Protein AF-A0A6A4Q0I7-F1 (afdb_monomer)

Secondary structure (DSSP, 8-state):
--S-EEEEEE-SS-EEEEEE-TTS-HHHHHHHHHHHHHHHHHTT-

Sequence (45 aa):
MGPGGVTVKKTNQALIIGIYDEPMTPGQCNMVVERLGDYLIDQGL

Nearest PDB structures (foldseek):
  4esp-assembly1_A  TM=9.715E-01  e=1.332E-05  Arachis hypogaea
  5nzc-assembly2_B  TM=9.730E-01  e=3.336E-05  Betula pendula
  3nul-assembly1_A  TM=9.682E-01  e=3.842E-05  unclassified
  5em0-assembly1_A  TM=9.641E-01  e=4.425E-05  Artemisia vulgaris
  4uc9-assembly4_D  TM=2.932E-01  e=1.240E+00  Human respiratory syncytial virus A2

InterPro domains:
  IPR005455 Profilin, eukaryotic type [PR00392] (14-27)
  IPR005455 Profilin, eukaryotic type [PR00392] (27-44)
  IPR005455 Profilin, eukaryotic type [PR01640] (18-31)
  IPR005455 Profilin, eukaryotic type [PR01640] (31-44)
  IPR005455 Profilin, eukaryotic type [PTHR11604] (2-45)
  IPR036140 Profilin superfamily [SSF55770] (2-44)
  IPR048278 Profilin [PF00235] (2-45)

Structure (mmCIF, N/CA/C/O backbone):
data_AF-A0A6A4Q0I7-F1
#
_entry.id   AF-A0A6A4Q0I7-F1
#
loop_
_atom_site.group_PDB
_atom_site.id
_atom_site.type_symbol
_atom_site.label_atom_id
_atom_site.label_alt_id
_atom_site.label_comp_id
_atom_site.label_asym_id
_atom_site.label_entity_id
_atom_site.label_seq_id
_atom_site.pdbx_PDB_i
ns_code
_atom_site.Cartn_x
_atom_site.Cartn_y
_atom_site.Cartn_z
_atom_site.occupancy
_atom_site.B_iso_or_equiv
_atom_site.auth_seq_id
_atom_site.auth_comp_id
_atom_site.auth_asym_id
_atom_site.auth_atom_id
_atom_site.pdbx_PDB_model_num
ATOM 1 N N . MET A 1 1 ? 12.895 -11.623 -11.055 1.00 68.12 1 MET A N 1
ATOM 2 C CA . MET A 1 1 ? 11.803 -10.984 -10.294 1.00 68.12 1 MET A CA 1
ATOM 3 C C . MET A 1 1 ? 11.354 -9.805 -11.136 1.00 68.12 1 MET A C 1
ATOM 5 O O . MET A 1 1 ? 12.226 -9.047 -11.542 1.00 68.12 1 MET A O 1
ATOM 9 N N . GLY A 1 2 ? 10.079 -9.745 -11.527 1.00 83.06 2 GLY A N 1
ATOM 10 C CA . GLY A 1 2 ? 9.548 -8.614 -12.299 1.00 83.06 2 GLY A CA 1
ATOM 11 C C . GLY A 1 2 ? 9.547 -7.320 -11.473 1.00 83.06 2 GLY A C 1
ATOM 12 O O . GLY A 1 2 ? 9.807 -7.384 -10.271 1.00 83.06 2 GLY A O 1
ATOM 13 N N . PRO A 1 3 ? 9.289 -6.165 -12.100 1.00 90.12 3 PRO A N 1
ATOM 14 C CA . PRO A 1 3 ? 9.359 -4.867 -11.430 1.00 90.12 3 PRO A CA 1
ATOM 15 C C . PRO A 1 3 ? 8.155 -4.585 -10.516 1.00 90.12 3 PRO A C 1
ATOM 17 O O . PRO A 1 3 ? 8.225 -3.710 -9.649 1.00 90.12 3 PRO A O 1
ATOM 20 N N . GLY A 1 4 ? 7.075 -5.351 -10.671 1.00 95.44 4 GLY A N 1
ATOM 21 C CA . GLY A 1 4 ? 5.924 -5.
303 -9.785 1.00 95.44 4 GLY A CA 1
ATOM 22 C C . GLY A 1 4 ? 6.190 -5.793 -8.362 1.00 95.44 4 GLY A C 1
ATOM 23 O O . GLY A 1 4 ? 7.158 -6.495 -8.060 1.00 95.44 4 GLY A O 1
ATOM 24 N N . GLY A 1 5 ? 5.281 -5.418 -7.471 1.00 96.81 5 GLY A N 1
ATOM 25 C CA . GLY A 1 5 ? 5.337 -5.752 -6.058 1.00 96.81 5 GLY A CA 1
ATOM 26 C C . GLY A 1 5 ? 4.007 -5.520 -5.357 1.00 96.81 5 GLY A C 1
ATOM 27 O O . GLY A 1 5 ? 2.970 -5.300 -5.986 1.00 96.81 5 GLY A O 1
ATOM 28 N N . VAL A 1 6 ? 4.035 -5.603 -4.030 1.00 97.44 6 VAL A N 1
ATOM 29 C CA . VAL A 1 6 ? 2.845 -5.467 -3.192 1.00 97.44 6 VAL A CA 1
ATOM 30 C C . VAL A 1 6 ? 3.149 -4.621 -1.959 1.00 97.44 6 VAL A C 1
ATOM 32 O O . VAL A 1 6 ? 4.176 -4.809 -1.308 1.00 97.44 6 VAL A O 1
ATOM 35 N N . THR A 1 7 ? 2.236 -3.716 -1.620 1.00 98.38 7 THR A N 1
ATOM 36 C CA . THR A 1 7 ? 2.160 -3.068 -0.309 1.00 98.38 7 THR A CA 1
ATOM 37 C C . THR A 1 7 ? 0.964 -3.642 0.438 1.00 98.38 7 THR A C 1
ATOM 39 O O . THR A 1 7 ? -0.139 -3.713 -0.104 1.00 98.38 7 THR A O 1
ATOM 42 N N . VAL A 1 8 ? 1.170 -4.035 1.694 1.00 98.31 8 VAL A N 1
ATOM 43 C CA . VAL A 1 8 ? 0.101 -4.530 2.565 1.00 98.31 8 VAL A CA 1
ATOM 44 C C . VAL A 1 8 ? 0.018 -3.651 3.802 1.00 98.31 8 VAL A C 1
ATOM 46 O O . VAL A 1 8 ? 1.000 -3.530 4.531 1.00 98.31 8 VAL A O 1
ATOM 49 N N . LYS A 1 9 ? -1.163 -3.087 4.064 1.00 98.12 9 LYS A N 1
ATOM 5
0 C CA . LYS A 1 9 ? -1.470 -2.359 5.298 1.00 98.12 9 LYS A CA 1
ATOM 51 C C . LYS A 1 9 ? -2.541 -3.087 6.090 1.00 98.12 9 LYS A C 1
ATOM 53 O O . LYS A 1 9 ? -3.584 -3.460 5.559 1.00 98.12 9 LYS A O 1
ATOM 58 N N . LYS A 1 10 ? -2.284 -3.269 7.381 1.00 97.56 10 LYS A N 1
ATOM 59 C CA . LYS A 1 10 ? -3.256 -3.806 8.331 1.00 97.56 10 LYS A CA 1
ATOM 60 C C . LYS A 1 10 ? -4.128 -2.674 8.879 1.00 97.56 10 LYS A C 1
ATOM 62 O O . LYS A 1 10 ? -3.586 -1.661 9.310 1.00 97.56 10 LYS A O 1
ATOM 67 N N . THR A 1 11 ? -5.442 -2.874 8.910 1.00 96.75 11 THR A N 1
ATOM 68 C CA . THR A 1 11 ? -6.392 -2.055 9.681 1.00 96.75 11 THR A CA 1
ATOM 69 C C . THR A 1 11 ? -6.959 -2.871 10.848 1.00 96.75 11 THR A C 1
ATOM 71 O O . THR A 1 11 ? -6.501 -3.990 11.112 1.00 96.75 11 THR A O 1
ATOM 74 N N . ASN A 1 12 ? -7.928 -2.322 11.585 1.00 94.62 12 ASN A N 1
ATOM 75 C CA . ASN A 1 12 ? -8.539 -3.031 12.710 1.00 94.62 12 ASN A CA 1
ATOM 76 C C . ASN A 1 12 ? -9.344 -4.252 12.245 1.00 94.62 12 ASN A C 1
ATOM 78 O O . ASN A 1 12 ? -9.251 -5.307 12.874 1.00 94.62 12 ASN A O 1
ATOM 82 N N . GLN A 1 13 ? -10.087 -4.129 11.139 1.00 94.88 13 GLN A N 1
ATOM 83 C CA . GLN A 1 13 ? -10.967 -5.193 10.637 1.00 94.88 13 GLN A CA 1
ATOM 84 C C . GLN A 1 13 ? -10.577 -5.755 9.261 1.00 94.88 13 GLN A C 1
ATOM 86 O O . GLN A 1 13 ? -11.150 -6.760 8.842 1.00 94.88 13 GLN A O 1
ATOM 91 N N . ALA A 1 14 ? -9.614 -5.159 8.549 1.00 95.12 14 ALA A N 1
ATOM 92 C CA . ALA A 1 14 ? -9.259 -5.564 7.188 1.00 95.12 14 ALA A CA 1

------------------------------------------------

WHAT YOU WILL DO: Copy the lines of the data above exactly as written, beginning with the line containing "ATOM 12 O O" and ending with the line containing "ATOM 20 N N", and leave out all other lines.

WRITTEN ANSWER:
ATOM 12 O O . GLY A 1 2 ? 9.807 -7.384 -10.271 1.00 83.06 2 GLY A O 1
ATOM 13 N N . PRO A 1 3 ? 9.289 -6.165 -12.100 1.00 90.12 3 PRO A N 1
ATOM 14 C CA . PRO A 1 3 ? 9.359 -4.867 -11.430 1.00 90.12 3 PRO A CA 1
ATOM 15 C C . PRO A 1 3 ? 8.155 -4.585 -10.516 1.00 90.12 3 PRO A C 1
ATOM 17 O O . PRO A 1 3 ? 8.225 -3.710 -9.649 1.00 90.12 3 PRO A O 1
ATOM 20 N N . GLY A 1 4 ? 7.075 -5.351 -10.671 1.00 95.44 4 GLY A N 1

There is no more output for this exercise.